======== Excerpted records ========

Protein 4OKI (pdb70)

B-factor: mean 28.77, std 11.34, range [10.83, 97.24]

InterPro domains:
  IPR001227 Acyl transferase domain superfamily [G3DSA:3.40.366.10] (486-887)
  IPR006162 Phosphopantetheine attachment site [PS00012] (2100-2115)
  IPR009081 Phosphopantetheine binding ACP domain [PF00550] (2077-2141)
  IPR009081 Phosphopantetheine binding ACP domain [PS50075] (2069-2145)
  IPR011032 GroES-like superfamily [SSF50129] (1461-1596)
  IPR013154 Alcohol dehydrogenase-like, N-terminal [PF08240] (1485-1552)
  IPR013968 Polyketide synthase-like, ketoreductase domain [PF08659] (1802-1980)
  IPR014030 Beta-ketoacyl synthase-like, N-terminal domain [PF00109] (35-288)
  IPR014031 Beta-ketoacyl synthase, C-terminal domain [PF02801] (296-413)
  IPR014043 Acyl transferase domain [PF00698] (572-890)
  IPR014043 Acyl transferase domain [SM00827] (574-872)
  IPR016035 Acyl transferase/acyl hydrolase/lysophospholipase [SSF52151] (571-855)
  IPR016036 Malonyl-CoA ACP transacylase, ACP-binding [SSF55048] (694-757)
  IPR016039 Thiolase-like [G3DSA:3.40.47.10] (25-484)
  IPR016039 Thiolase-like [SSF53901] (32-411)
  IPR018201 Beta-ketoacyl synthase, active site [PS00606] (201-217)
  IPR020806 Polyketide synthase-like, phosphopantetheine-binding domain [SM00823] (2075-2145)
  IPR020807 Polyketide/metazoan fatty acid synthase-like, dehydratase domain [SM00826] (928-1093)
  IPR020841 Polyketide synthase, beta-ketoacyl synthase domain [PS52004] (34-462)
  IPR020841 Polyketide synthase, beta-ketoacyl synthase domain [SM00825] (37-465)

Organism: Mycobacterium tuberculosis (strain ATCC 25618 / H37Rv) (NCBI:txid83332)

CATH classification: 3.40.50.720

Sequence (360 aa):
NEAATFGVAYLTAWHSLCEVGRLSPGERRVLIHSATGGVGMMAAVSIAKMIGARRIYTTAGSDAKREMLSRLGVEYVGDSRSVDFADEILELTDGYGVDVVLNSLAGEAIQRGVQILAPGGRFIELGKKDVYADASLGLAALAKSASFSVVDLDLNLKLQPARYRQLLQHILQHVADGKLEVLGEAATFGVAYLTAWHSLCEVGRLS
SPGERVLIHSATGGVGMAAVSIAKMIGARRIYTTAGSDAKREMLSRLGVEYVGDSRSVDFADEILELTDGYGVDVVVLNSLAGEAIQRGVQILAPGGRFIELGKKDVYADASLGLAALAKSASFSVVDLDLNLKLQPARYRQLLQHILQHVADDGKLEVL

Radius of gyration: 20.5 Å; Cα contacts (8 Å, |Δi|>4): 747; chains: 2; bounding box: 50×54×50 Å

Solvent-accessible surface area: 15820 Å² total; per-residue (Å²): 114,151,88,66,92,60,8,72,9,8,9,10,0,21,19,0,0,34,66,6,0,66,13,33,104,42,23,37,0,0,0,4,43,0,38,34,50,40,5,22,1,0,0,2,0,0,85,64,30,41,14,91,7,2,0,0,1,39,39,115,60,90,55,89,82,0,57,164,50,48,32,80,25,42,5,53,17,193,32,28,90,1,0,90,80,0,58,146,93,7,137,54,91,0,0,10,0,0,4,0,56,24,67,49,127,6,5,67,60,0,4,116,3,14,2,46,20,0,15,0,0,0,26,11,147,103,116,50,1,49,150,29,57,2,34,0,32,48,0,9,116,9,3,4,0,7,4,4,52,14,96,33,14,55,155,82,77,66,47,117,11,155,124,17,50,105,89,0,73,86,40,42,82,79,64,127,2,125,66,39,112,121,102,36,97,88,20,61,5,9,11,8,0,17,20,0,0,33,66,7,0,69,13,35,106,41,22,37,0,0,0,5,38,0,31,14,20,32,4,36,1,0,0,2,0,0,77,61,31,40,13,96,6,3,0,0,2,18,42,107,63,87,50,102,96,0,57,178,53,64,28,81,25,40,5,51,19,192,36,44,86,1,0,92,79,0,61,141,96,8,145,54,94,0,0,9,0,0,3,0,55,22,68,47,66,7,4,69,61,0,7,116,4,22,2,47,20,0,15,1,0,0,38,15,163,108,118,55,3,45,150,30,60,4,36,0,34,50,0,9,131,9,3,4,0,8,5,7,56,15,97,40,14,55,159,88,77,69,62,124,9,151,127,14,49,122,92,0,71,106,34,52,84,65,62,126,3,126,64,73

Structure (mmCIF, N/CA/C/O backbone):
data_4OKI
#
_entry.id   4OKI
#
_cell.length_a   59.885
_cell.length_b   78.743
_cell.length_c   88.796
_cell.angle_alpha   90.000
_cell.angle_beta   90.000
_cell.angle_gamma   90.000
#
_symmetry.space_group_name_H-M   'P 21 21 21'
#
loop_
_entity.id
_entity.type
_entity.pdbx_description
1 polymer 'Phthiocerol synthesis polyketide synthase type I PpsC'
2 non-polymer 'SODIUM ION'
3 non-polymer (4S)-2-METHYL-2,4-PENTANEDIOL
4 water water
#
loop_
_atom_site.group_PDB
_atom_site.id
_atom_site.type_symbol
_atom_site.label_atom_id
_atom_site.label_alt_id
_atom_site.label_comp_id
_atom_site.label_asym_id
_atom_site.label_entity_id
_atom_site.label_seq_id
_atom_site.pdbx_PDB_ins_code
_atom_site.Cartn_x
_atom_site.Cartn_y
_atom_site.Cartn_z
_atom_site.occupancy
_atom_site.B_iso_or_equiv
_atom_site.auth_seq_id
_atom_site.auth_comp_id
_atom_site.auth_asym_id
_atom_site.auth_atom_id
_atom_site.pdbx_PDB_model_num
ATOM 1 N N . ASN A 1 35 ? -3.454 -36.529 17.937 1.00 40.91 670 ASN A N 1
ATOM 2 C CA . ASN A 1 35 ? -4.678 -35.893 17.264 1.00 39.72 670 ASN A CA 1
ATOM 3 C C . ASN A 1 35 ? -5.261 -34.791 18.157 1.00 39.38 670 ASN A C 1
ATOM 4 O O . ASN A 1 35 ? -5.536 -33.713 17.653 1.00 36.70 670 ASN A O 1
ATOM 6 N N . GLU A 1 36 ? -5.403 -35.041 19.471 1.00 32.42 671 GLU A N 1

========
======== Excerpted records ========

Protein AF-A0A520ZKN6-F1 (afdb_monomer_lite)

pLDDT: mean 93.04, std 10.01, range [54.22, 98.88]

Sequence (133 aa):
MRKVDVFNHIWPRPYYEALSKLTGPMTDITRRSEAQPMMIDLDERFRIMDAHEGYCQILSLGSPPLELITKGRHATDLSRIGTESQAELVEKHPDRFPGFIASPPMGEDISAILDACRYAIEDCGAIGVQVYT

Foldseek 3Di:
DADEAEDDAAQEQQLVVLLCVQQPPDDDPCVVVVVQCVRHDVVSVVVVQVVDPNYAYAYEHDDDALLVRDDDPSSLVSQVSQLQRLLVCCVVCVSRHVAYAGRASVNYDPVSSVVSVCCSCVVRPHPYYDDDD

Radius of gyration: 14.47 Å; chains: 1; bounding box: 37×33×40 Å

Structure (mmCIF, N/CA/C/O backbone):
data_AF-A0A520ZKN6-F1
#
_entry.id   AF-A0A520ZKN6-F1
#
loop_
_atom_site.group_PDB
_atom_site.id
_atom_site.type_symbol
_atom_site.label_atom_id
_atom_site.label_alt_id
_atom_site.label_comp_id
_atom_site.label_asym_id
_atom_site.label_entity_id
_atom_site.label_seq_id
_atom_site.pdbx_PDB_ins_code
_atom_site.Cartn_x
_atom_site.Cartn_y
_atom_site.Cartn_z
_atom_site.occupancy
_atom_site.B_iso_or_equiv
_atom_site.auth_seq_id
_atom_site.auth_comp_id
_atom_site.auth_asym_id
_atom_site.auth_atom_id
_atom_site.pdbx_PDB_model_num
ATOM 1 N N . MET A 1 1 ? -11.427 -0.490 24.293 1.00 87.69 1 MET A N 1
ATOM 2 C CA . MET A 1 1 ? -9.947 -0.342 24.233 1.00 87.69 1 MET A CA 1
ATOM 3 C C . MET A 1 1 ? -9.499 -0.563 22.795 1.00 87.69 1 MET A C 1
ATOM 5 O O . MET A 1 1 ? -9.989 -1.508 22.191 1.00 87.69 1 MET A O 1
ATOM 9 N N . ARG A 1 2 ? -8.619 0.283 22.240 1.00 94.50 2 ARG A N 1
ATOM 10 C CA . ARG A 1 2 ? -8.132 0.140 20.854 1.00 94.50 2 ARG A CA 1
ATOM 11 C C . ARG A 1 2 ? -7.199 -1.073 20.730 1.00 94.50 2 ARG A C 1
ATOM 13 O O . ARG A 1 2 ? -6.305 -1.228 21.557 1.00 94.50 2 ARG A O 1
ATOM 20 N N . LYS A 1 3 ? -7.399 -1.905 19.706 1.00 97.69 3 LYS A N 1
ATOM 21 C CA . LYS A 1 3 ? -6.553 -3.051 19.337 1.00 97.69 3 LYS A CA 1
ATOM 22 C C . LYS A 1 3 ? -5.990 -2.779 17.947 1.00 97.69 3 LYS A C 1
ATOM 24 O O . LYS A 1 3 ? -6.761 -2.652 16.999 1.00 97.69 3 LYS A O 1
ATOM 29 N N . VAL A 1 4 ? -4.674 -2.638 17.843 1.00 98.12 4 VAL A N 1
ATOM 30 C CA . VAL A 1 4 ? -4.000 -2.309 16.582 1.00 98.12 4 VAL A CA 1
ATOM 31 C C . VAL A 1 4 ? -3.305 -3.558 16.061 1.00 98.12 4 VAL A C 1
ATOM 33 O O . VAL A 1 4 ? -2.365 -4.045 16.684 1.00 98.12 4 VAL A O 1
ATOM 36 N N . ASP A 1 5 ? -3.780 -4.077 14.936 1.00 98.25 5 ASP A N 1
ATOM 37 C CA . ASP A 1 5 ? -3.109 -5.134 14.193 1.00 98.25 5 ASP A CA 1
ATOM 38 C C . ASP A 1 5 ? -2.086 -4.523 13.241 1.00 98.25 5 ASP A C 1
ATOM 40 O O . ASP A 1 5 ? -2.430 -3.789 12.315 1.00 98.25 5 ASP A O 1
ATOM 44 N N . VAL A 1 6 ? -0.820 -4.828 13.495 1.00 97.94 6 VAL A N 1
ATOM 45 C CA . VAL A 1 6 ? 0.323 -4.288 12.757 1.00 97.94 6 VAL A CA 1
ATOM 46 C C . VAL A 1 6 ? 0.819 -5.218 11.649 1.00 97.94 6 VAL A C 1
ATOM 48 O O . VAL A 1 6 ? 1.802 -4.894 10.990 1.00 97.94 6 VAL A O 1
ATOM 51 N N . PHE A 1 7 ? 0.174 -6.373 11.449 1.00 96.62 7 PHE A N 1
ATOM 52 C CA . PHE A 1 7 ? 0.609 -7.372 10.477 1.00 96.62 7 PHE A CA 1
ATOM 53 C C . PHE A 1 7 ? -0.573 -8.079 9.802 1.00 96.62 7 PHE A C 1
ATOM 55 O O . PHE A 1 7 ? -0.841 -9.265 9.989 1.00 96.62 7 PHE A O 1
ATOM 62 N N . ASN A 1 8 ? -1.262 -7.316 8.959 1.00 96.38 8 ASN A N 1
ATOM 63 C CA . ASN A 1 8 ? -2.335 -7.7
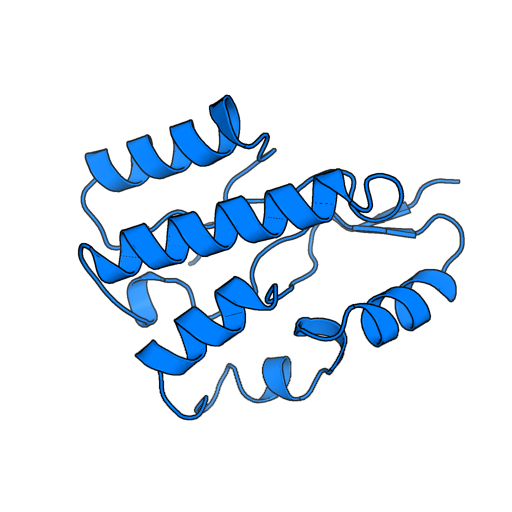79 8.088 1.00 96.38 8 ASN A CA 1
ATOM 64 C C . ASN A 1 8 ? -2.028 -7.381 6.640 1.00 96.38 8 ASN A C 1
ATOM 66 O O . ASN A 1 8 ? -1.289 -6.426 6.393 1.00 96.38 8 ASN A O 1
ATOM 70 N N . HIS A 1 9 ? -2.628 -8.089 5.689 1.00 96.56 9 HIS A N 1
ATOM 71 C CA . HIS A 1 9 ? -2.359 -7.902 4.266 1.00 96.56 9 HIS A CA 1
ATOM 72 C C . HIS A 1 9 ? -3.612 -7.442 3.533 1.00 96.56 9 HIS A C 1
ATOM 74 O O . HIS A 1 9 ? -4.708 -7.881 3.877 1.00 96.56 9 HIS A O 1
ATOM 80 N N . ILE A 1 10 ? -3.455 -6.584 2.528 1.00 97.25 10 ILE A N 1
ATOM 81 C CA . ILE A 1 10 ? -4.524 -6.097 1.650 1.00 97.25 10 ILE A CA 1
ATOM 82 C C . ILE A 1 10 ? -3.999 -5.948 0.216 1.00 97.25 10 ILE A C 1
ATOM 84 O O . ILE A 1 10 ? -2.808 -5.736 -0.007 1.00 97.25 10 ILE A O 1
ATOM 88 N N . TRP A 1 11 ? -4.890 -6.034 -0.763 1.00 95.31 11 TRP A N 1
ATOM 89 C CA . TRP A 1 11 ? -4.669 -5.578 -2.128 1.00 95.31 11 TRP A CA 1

========

## Your task
Give the number of lines in the entries that include the string "mean", and nothing more.

## Answer to the exercise
2